Initially, LLMs were designed exclusively for text-based inputs. When given textual instruction, they would generate a corresponding response. While this approach has been highly successful, expanding these capabilities to visual inputs is a natural progression. Visual-based models take both a text instruction and an image as input, enabling tasks such as summarizing an image’s content, extracting information, or translating text within an image.

In this article, we’ll explore LLaVA (Large Language and Vision Assistant), one of the pioneering efforts to implement text-based instruction for visual-based models. Before going into details about its implementation, let’s take a step back to understand the evolution of visual-based models and how they are transforming the field.

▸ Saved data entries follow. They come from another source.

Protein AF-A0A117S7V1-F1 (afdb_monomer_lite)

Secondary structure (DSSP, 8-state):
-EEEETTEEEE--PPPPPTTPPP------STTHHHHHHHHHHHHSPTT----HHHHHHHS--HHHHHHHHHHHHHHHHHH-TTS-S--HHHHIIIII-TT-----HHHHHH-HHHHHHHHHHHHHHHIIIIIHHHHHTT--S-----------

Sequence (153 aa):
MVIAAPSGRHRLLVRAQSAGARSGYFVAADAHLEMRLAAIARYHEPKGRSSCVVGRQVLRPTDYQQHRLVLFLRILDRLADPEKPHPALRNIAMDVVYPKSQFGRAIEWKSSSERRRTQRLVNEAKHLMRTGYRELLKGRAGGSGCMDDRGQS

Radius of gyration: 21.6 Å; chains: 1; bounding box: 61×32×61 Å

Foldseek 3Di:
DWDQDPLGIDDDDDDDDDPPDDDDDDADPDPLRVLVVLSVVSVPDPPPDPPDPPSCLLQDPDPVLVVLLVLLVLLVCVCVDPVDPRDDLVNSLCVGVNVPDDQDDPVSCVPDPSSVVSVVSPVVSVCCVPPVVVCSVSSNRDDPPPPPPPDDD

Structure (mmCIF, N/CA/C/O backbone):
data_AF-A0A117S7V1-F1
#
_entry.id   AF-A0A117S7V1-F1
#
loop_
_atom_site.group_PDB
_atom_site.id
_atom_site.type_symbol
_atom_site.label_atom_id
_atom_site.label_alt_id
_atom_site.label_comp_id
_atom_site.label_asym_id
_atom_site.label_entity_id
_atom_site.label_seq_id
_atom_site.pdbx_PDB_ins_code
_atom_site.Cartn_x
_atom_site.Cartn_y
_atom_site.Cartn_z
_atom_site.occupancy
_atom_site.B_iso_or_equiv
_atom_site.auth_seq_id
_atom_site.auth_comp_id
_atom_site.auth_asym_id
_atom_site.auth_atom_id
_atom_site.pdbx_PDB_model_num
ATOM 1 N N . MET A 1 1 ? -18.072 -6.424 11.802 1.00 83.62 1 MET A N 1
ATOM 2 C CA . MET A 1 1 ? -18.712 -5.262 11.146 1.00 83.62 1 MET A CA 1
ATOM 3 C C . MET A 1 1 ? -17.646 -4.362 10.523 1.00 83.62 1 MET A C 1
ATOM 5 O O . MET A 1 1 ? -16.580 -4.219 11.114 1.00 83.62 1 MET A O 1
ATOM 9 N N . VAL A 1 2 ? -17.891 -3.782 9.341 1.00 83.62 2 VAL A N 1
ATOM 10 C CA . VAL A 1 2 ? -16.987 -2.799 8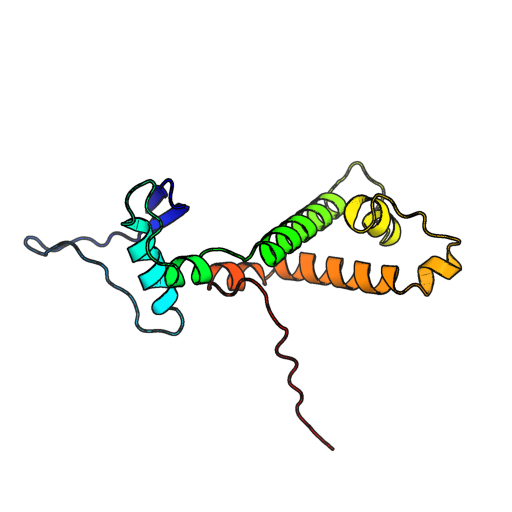.705 1.00 83.62 2 VAL A CA 1
ATOM 11 C C . VAL A 1 2 ? -17.700 -1.455 8.635 1.00 83.62 2 VAL A C 1
ATOM 13 O O . VAL A 1 2 ? -18.799 -1.384 8.099 1.00 83.62 2 VAL A O 1
ATOM 16 N N . ILE A 1 3 ? -17.076 -0.407 9.166 1.00 81.56 3 ILE A N 1
ATOM 17 C CA . ILE A 1 3 ? -17.608 0.957 9.162 1.00 81.56 3 ILE A CA 1
ATOM 18 C C . ILE A 1 3 ? -16.722 1.811 8.261 1.00 81.56 3 ILE A C 1
ATOM 20 O O . ILE A 1 3 ? -15.509 1.893 8.467 1.00 81.56 3 ILE A O 1
ATOM 24 N N . ALA A 1 4 ? -17.319 2.457 7.264 1.00 80.06 4 ALA A N 1
ATOM 25 C CA . ALA A 1 4 ? -16.653 3.497 6.495 1.00 80.06 4 ALA A CA 1
ATOM 26 C C . ALA A 1 4 ? -16.897 4.847 7.181 1.00 80.06 4 ALA A C 1
ATOM 28 O O . ALA A 1 4 ? -18.019 5.341 7.209 1.00 80.06 4 ALA A O 1
ATOM 29 N N . ALA A 1 5 ? -15.844 5.431 7.745 1.00 71.12 5 ALA A N 1
ATOM 30 C CA . ALA A 1 5 ? -15.853 6.793 8.261 1.00 71.12 5 ALA A CA 1
ATOM 31 C C . ALA A 1 5 ? -15.020 7.694 7.332 1.00 71.12 5 ALA A C 1
ATOM 33 O O . ALA A 1 5 ? -14.149 7.191 6.617 1.00 71.12 5 ALA A O 1
ATOM 34 N N . PRO A 1 6 ? -15.196 9.027 7.363 1.00 67.94 6 PRO A N 1
ATOM 35 C CA . PRO A 1 6 ? -14.315 9.940 6.627 1.00 67.94 6 PRO A CA 1
ATOM 36 C C . PRO A 1 6 ? -12.840 9.812 7.032 1.00 67.94 6 PRO A C 1
ATOM 38 O O . PRO A 1 6 ? -11.945 10.074 6.231 1.00 67.94 6 PRO A O 1
ATOM 41 N N . SER A 1 7 ? -12.569 9.375 8.267 1.00 67.00 7 SER A N 1
ATOM 42 C CA . SER A 1 7 ? -11.216 9.086 8.739 1.00 67.00 7 SER A CA 1
ATOM 43 C C . SER A 1 7 ? -10.634 7.800 8.129 1.00 67.00 7 SER A C 1
ATOM 45 O O . SER A 1 7 ? -9.412 7.652 8.074 1.00 67.00 7 SER A O 1
ATOM 47 N N . GLY A 1 8 ? -11.462 6.903 7.597 1.00 74.12 8 GLY A N 1
ATOM 48 C CA . GLY A 1 8 ? -11.049 5.663 6.947 1.00 74.12 8 GLY A CA 1
ATOM 49 C C . GLY A 1 8 ? -12.025 4.515 7.201 1.00 74.12 8 GLY A C 1
ATOM 50 O O . GLY A 1 8 ? -13.016 4.645 7.923 1.00 74.12 8 GLY A O 1
ATOM 51 N N . ARG A 1 9 ? -11.731 3.353 6.610 1.00 81.56 9 ARG A N 1
ATOM 52 C CA . ARG A 1 9 ? -12.468 2.112 6.884 1.00 81.56 9 ARG A CA 1
ATOM 53 C C . ARG A 1 9 ? -11.938 1.457 8.158 1.00 81.56 9 ARG A C 1
ATOM 55 O O . ARG A 1 9 ? -10.753 1.152 8.238 1.00 81.56 9 ARG A O 1
ATOM 62 N N . HIS A 1 10 ? -12.829 1.189 9.106 1.00 83.19 10 HIS A N 1
ATOM 63 C CA . HIS A 1 10 ? -12.531 0.529 10.376 1.00 83.19 10 HIS A CA 1
ATOM 64 C C . HIS A 1 10 ? -13.263 -0.815 10.445 1.00 83.19 10 HIS A C 1
ATOM 66 O O . HIS A 1 10 ? -14.407 -0.935 10.003 1.00 83.19 10 HIS A O 1
ATOM 72 N N . ARG A 1 11 ? -12.606 -1.848 10.984 1.00 85.38 11 ARG A N 1
ATOM 73 C CA . ARG A 1 11 ? -13.215 -3.166 11.214 1.00 85.38 11 ARG A CA 1
ATOM 74 C C . ARG A 1 11 ? -13.389 -3.378 12.711 1.00 85.38 11 ARG A C 1
ATOM 76 O O . ARG A 1 11 ? -12.403 -3.386 13.437 1.00 85.38 11 ARG A O 1
ATOM 83 N N . LEU A 1 12 ? -14.632 -3.568 13.147 1.00 85.19 12 LEU A N 1
ATOM 84 C CA . LEU A 1 12 ? -14.983 -3.829 14.541 1.00 85.19 12 LEU A CA 1
ATOM 85 C C . LEU A 1 12 ? -15.522 -5.252 14.681 1.00 85.19 12 LEU A C 1
ATOM 87 O O . LEU A 1 12 ? -16.430 -5.663 13.947 1.00 85.19 12 LEU A O 1
ATOM 91 N N . LEU A 1 13 ? -14.969 -5.995 15.637 1.00 87.06 13 LEU A N 1
ATOM 92 C CA . LEU A 1 13 ? -15.541 -7.248 16.111 1.00 87.06 13 LEU A CA 1
ATOM 93 C C . LEU A 1 13 ? -16.396 -6.931 17.339 1.00 87.06 13 LEU A C 1
ATOM 95 O O . LEU A 1 13 ? -15.861 -6.628 18.402 1.00 87.06 13 LEU A O 1
ATOM 99 N N . VAL A 1 14 ? -17.717 -6.969 17.173 1.00 84.81 14 VAL A N 1
ATOM 100 C CA . VAL A 1 14 ? -18.665 -6.746 18.270 1.00 84.81 14 VAL A CA 1
ATOM 101 C C . VAL A 1 14 ? -18.837 -8.066 19.010 1.00 84.81 14 VAL A C 1
ATOM 103 O O . VAL A 1 14 ? -19.130 -9.085 18.386 1.00 84.81 14 VAL A O 1
ATOM 106 N N . ARG A 1 15 ? -18.623 -8.056 20.325 1.00 83.38 15 ARG A N 1
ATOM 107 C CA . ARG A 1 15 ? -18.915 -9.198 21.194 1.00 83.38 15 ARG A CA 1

Development of Visual-Based Models

In their early development stages, most vision-based models relied on convolutional neural network (CNN)-based architectures to perform common vision tasks. In its simplest form, a visual-based model can be built with a pair of CNN layers to perform a simple image classification task, such as determining whether a given image is of a dog or a cat.

However, to classify more complex images with more classes, we need to build deeper models consisting of hundreds of CNN layers. The deeper the layers of the model, the higher the risk of encountering the vanishing gradient problem. Vanishing gradient refers to the phenomenon during model training where the gradient becomes so small that the model is unable to learn anything and update its weights.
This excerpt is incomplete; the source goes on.